With the rise of cheap servers in The Cloud, however, it's now (relatively) easy for Unixophiles to receive their own mail on a remote Unix server, and then log in to said server to interact with it. This can be done either by running your own full-on mailserver (I use postfix), or by using an email provider but syncing mail to your server using a tool like OfflineIMAP or mbsync.

Storing your own email on your own server doesn't by itself necessitate any change in reading mail: one can run a mail server and still read email over IMAP with a conventional mail client, or through webmail. But for some people, including me and maybe you, it's appealing to at least have the option to manipulate mail directly on the remote server in a Unix-style terminal manner, especially in the case where we are already doing other things on this cloud Unix server, so frequently have a screen or tmux session open over ssh anyway.

notmuch and mu

Thus we return to the original situation: you have a bunch of mail in your home directory on a remote Unix server. What do you do with it? The fact that some decades have elapsed and we still like text and command lines doesn't oblige everything about this setup to stand still. One way people now commonly interact with data is by using search as the main interface. The new crop of Unix-style mail tools likewise use search as the main interface to the mail store. Full-text search on even very large mail archives is quite feasible nowadays, so this is the starting point of the two tools I'll look at here, notmuch and mu.

Both have a broadly similar approach. You point them to a directory that has your email in maildir format. They index it with Xapian, and provide some utilities that use the index to query and manipulate mail. I'll outline the main differences as I see them. It's worth keeping in mind in what follows that I've used mu for a year or so, but haven't used notmuch as my daily email interface, though I've attempted to highlight advantages of each despite my own personal choice.

Data models

While the tools have a lot of minor differences, the big one, which will probably be decisive for most people when choosing between them, is that they have quite different data models. Mu uses maildirs for message filing, while notmuch uses the Xapian db for message tagging. This has implications for both how messages are sorted, and for where the canonical metadata resides. The more traditional of these is mu, which uses a file-mail-into-folders paradigm. The folders are on-disk maildir directories, and you file messages by moving the mail files between directories. Notmuch on the other hand uses a Gmail-style paradigm of adding one or more tags to messages. Tags are stored in the Xapian database, and the original maildir files are treated as immutable. Messages on disk are never touched or moved; all changes to message state (even "deleting") are done by just changing tags in the db.
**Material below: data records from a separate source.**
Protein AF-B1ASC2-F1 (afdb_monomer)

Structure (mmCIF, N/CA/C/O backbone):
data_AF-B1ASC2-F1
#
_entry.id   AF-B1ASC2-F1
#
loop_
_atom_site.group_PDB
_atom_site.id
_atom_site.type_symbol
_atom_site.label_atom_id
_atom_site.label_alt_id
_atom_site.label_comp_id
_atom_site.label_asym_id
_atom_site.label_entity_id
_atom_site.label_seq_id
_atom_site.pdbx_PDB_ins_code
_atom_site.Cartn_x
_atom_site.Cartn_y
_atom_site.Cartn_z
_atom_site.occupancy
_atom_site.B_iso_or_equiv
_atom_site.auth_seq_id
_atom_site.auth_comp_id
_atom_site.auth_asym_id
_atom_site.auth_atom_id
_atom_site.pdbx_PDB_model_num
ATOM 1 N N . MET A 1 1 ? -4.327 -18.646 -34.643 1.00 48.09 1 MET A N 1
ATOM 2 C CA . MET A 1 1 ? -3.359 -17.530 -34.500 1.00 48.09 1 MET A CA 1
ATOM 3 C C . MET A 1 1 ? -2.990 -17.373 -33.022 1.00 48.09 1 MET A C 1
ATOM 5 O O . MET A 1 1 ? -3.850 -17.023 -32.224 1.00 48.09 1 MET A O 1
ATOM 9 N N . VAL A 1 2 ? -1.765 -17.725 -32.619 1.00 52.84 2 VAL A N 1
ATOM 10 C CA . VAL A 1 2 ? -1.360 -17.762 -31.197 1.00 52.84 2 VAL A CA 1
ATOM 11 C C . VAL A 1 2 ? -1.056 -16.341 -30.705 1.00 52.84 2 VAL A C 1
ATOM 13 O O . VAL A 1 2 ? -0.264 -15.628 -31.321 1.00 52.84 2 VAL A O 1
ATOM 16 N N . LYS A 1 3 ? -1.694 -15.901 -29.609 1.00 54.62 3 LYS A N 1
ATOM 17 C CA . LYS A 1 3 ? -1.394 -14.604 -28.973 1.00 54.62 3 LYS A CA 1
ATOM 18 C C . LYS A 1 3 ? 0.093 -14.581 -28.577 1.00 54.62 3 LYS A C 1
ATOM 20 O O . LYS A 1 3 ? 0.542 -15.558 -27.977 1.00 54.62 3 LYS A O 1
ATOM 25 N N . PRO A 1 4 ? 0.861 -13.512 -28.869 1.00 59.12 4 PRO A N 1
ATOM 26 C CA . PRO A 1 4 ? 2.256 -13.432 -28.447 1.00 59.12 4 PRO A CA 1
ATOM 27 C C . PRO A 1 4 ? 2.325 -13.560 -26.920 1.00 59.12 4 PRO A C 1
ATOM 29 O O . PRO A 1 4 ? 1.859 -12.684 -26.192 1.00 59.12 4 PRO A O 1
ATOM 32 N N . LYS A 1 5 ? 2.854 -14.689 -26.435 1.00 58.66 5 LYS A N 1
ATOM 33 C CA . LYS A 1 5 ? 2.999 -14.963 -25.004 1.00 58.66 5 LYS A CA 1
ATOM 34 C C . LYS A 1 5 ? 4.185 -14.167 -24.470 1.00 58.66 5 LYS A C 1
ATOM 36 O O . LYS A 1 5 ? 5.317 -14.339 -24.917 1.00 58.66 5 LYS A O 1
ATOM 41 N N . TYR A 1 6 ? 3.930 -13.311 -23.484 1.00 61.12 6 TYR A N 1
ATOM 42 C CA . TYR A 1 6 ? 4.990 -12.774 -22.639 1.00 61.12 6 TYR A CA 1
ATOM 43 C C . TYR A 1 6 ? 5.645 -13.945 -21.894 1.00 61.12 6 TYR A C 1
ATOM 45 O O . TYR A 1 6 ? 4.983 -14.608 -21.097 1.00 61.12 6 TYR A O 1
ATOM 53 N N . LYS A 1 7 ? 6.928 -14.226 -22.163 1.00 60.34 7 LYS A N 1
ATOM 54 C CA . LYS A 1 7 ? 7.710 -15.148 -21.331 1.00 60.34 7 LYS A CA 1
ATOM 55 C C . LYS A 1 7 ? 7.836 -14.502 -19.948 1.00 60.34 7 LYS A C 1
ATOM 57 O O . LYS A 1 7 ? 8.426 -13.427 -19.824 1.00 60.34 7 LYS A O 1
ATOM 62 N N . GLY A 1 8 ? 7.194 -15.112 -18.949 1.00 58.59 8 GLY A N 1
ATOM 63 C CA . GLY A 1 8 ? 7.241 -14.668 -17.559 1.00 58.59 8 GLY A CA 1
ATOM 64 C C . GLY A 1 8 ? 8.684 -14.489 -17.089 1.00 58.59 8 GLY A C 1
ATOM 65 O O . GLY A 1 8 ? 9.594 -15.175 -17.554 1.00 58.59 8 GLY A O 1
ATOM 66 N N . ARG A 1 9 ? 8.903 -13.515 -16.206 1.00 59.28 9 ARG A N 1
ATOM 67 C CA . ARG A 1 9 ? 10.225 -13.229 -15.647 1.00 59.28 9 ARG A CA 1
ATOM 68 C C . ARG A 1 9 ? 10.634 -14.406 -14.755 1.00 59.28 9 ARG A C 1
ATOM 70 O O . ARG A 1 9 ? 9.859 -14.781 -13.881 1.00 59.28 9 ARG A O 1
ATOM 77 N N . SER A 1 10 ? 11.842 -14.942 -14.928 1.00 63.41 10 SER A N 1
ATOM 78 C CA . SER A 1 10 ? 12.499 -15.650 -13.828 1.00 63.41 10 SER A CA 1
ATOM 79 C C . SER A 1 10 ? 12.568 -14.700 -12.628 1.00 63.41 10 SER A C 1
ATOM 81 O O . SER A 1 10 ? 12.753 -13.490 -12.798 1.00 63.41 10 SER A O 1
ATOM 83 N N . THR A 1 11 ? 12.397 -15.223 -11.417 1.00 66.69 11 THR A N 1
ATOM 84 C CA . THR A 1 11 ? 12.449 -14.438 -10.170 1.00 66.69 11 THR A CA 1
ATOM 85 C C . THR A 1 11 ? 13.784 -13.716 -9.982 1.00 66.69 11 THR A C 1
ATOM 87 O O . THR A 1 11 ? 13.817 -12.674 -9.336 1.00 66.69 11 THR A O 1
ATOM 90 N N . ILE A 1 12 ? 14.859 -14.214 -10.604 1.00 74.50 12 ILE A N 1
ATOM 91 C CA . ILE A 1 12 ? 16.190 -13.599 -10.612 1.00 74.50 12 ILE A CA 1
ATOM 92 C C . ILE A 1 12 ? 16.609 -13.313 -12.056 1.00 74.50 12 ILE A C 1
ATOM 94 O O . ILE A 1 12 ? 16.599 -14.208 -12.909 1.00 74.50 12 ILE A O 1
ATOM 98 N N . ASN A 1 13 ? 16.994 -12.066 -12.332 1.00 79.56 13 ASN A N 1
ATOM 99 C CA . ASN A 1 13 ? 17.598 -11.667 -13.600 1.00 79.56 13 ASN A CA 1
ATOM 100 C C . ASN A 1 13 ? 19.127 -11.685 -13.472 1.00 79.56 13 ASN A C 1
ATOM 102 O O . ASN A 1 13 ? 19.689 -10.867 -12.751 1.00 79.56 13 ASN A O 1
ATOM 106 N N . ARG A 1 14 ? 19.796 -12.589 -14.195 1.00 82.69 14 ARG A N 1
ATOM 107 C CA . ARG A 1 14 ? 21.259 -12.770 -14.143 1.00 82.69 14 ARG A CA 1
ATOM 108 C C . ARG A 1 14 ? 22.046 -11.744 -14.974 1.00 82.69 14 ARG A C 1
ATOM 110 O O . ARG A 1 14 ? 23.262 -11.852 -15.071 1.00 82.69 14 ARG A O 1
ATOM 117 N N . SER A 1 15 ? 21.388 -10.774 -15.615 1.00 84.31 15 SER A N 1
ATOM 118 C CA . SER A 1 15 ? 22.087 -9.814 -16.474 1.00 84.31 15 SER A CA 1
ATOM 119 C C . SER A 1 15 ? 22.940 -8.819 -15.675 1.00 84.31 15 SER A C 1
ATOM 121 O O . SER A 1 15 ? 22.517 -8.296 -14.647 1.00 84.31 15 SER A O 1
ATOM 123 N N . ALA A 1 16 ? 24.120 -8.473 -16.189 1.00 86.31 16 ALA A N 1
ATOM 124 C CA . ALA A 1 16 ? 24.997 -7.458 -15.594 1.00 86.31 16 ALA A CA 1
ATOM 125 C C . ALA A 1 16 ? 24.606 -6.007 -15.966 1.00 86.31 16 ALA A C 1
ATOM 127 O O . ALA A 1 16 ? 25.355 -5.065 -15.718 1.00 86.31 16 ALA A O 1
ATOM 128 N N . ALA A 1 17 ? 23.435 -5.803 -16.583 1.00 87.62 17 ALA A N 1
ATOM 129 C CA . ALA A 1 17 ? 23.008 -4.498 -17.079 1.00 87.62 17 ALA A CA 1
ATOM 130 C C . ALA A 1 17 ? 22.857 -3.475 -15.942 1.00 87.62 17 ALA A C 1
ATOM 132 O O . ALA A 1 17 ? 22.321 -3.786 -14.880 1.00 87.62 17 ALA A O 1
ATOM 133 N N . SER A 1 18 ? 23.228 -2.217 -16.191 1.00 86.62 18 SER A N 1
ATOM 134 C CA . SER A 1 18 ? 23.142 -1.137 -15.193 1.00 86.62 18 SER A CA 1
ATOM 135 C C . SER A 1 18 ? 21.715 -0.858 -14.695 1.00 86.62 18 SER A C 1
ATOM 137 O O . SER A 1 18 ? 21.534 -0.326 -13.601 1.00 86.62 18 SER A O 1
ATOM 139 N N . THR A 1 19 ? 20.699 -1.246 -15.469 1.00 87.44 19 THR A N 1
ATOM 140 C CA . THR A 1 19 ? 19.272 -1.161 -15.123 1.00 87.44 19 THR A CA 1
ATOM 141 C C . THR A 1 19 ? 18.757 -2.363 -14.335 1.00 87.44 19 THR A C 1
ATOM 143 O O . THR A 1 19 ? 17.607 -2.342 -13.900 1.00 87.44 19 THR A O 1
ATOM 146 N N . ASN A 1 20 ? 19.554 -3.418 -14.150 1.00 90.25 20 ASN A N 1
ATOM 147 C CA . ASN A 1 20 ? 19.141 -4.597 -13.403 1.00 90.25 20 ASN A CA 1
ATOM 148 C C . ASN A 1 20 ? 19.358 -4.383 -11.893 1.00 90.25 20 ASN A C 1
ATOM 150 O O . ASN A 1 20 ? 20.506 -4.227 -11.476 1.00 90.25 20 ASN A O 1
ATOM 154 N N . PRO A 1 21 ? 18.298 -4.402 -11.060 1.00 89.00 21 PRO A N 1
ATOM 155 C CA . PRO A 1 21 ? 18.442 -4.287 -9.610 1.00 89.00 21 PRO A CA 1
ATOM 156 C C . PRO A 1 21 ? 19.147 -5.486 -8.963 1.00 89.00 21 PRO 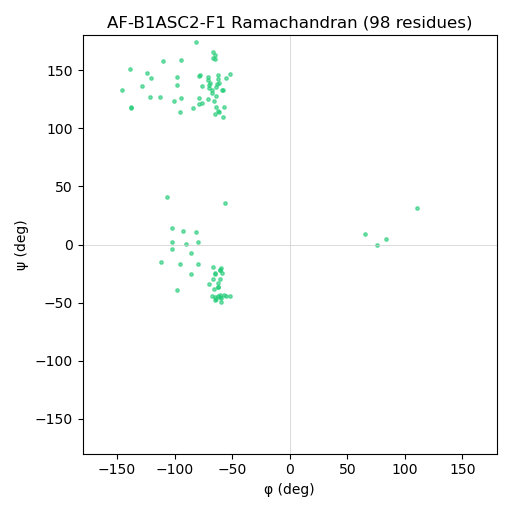A C 1
ATOM 158 O O . PRO A 1 21 ? 19.596 -5.366 -7.830 1.00 89.00 21 PRO A O 1
ATOM 161 N N . ASP A 1 22 ? 19.204 -6.632 -9.647 1.00 88.00 22 ASP A N 1
ATOM 162 C CA . ASP A 1 22 ? 19.778 -7.877 -9.119 1.00 88.00 22 ASP A CA 1
ATOM 163 C C . ASP A 1 22 ? 21.190 -8.153 -9.674 1.00 88.00 22 ASP A C 1
ATOM 165 O O . ASP A 1 22 ? 21.690 -9.270 -9.570 1.00 88.00 22 ASP A O 1
ATOM 169 N N . ARG A 1 23 ? 21.834 -7.155 -10.302 1.00 87.31 23 ARG A N 1
ATOM 170 C CA . ARG A 1 23 ? 23.201 -7.308 -10.820 1.00 87.31 23 ARG A CA 1
ATOM 171 C C . ARG A 1 23 ? 24.216 -7.372 -9.679 1.00 87.31 23 ARG A C 1
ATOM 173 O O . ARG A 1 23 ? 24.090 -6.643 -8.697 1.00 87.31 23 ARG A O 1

This clearly makes notmuch more flexible: a tag can be anything, with user-defined tags and "built-in" tags like sender and subject being treated equivalently. Mu on the other hand treats the maildir files as the canonical database, so its Xapian index only includes only data from there: the message headers and content, the folder, etc., with no user-defined tags. But mu's approach does have the advantage of being more interoperable, since other clients can read the mail store as just a plain maildir, without having to know about mu. Since the important metadata for notmuch is all in the Xapian database, pointing other tools at your email requires interfacing them with notmuch.
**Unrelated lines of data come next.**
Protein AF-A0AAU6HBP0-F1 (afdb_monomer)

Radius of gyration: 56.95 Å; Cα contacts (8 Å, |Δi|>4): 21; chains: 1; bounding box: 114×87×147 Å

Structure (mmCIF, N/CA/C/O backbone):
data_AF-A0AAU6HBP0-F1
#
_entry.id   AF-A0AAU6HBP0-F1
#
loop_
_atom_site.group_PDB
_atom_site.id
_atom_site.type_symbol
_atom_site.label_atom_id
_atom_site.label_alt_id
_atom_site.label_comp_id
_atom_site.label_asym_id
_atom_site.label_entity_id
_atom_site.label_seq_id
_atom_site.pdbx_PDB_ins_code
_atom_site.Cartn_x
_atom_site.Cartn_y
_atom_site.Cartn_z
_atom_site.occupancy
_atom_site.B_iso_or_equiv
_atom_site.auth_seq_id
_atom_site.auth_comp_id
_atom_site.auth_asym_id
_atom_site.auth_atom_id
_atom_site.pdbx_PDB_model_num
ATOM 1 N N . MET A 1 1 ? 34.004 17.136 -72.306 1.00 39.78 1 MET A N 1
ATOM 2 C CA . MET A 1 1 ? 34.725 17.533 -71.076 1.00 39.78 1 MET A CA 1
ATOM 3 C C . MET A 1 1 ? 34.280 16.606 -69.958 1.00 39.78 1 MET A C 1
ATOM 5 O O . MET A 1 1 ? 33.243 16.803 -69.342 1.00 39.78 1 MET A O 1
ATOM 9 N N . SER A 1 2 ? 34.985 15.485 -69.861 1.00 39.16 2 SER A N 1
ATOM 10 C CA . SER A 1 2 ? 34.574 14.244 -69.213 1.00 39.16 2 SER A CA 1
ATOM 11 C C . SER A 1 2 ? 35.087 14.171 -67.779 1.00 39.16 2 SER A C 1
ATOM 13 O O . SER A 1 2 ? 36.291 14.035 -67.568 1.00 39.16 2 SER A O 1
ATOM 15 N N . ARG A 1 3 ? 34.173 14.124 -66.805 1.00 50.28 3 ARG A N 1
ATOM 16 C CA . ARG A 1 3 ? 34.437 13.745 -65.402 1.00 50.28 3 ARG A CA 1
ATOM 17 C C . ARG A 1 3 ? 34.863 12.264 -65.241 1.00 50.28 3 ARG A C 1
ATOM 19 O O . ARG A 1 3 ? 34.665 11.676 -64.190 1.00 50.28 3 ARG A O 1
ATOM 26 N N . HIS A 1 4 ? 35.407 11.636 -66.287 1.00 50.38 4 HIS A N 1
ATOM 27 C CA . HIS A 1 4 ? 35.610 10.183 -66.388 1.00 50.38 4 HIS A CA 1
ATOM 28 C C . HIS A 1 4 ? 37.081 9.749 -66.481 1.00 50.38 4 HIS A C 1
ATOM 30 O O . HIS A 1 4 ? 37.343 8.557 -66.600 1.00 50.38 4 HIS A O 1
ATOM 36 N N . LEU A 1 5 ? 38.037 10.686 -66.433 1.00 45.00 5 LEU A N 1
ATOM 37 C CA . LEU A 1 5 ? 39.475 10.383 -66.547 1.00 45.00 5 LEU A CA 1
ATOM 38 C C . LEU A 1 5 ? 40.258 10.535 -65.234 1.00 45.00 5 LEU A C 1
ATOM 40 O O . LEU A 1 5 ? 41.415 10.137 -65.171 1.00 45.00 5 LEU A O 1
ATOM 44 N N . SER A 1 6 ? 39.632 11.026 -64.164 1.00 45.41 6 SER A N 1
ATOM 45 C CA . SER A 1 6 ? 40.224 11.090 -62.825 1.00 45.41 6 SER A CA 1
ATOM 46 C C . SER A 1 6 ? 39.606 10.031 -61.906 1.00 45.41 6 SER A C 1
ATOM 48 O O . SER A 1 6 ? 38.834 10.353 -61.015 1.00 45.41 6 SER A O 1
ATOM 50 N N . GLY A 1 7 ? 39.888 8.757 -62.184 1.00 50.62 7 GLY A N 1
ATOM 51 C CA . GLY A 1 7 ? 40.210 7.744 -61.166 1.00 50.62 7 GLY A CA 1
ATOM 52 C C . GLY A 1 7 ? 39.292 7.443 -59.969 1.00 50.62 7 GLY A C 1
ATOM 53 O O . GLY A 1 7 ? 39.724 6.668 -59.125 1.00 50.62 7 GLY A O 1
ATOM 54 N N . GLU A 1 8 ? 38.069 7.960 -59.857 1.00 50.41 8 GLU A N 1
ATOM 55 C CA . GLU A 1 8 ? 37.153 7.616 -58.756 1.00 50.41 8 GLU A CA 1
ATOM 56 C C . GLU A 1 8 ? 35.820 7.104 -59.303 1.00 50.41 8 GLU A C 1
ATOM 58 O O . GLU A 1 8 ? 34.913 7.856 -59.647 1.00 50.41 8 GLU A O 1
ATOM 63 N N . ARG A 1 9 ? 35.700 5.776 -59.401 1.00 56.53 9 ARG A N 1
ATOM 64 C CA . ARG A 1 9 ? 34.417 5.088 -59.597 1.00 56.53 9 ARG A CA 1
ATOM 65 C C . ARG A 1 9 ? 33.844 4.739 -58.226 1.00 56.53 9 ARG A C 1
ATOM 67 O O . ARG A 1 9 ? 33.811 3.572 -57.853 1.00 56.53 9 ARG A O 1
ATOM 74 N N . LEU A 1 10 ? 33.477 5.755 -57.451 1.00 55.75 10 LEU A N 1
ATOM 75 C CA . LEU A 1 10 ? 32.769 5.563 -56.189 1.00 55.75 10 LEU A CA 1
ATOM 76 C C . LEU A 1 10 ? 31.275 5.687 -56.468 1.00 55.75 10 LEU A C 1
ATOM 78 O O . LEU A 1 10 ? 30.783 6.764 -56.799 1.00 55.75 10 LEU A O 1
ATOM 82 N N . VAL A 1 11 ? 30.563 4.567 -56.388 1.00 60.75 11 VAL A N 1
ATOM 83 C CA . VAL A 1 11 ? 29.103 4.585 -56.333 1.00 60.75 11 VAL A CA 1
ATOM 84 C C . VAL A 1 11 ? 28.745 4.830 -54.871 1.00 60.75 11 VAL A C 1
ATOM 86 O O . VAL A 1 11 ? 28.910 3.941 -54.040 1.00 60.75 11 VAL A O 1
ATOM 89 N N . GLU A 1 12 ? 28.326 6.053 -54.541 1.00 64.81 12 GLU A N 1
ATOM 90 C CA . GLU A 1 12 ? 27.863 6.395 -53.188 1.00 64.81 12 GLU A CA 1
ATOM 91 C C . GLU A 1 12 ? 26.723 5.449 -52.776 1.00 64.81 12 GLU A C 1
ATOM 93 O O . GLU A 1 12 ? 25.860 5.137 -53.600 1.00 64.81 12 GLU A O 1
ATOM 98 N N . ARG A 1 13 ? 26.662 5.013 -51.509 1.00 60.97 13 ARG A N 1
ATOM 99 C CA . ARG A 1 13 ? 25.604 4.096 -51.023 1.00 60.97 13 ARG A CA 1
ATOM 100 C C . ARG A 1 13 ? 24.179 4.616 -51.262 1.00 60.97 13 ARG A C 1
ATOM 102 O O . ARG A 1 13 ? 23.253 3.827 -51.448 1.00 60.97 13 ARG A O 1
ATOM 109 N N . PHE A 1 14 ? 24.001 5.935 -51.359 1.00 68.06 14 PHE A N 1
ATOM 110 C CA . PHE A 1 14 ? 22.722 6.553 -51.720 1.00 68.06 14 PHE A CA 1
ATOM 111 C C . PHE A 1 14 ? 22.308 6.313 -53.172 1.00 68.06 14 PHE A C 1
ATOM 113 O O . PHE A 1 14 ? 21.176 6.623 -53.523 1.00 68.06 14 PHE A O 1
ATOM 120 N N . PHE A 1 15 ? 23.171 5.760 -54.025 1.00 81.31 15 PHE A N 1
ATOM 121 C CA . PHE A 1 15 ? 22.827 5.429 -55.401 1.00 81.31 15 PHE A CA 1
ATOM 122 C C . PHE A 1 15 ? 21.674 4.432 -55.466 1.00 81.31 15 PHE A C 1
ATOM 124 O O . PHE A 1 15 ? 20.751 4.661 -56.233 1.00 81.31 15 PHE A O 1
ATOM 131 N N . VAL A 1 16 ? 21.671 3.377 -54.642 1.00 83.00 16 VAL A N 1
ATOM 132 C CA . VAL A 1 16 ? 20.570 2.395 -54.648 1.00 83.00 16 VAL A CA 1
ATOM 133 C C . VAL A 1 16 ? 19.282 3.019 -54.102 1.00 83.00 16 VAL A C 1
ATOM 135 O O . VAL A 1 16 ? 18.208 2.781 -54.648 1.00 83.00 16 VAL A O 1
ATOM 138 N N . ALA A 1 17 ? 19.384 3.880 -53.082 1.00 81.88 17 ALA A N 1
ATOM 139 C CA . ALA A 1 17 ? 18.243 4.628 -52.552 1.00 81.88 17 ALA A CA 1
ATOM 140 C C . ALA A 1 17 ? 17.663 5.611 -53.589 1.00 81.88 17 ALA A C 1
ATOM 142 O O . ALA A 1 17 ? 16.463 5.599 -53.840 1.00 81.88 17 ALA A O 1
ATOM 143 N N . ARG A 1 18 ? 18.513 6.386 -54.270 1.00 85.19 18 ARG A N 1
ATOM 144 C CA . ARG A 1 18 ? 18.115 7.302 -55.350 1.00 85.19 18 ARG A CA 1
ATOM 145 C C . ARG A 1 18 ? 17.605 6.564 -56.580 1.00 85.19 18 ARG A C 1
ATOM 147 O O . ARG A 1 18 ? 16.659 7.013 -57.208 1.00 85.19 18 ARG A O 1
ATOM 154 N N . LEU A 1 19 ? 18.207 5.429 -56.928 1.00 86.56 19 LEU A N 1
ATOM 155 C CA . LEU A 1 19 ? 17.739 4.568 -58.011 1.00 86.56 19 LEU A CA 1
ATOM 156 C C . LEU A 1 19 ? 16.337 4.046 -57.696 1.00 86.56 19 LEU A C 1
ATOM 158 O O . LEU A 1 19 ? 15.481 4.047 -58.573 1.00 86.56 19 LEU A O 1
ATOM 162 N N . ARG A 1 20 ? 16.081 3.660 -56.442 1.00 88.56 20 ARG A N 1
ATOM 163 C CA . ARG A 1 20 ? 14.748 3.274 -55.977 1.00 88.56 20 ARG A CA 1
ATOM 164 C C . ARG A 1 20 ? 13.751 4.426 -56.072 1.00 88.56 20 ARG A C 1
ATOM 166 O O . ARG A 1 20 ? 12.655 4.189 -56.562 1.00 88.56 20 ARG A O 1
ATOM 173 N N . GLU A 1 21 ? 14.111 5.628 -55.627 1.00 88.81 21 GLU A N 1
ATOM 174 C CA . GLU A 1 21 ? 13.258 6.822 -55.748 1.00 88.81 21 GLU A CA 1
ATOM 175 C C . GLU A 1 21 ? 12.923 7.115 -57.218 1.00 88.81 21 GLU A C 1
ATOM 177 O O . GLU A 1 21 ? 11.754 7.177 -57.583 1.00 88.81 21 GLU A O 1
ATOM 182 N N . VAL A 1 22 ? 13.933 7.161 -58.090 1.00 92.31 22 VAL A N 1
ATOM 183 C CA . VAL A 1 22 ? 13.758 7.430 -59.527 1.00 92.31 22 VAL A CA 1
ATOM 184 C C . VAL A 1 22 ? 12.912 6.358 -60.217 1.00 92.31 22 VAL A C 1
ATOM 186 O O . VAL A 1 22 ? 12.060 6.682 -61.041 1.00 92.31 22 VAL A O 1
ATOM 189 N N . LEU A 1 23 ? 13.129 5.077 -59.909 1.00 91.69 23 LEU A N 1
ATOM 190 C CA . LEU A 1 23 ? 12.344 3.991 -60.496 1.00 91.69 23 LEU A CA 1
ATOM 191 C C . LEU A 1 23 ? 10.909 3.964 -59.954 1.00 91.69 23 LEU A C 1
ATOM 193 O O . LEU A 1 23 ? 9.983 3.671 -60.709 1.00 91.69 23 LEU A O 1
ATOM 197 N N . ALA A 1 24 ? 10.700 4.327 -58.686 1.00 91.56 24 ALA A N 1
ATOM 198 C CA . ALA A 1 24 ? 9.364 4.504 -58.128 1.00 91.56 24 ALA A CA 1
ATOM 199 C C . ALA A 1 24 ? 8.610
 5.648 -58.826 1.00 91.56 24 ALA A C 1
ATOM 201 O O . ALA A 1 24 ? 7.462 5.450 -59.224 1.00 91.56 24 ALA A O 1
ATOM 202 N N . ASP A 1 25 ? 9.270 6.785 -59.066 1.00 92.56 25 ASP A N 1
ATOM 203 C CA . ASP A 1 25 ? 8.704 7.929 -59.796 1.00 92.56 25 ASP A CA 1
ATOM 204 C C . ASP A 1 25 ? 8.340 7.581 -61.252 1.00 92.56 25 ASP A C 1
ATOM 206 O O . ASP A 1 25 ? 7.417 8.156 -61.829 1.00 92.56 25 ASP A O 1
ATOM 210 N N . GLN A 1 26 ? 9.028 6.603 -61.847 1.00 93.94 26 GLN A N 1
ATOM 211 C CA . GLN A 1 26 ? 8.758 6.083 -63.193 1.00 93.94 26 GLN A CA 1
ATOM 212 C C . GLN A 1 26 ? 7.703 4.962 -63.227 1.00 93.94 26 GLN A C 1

Depending on your preferences, one or the other approach might also feel like a "safer" way of handling mail. Mu personally feels safer to me, since the Xapian database is purely a search index that can be regenerated at any time from the maildir files with no data loss. I feel more comfortable backing up the simple structure of a maildir directory (plaintext files in regular Unix directories) and relying on that for long-term archival, than I do in relying on the integrity of a binary database file. On the other hand, notmuch's choice to never modify/delete/touch your original mail files is safer in a different way; even if things go haywire, you may lose metadata but the messages themselves will still be there somewhere.

'Doing email'

Beyond the differences in data model, the two tools share a similar "toolbox" approach, providing a variety of command-line tools that can either be used directly, or used by higher-level mail clients. For example, using mu, to find all messages Julian Togelius sent to me about our book:

mu find from:Togelius subject:book

To just list unread mail in my inbox:

mu find maildir:/ flag:unread

Search terms are joined by an implicit AND, but you can also use explicit boolean operators according to Xapian syntax, plus additional things like date ranges. Search terms prefixed by a field such as 'from:', 'subject:', 'date:', etc. finds emails matching the relevant field; anything else searches the fulltext of all emails. Notmuch has a similar search command. For those used to the often slow performance of fulltext search on a large mail store over IMAP, you'll be pleasantly surprised at how fast this is with either mu or notmuch.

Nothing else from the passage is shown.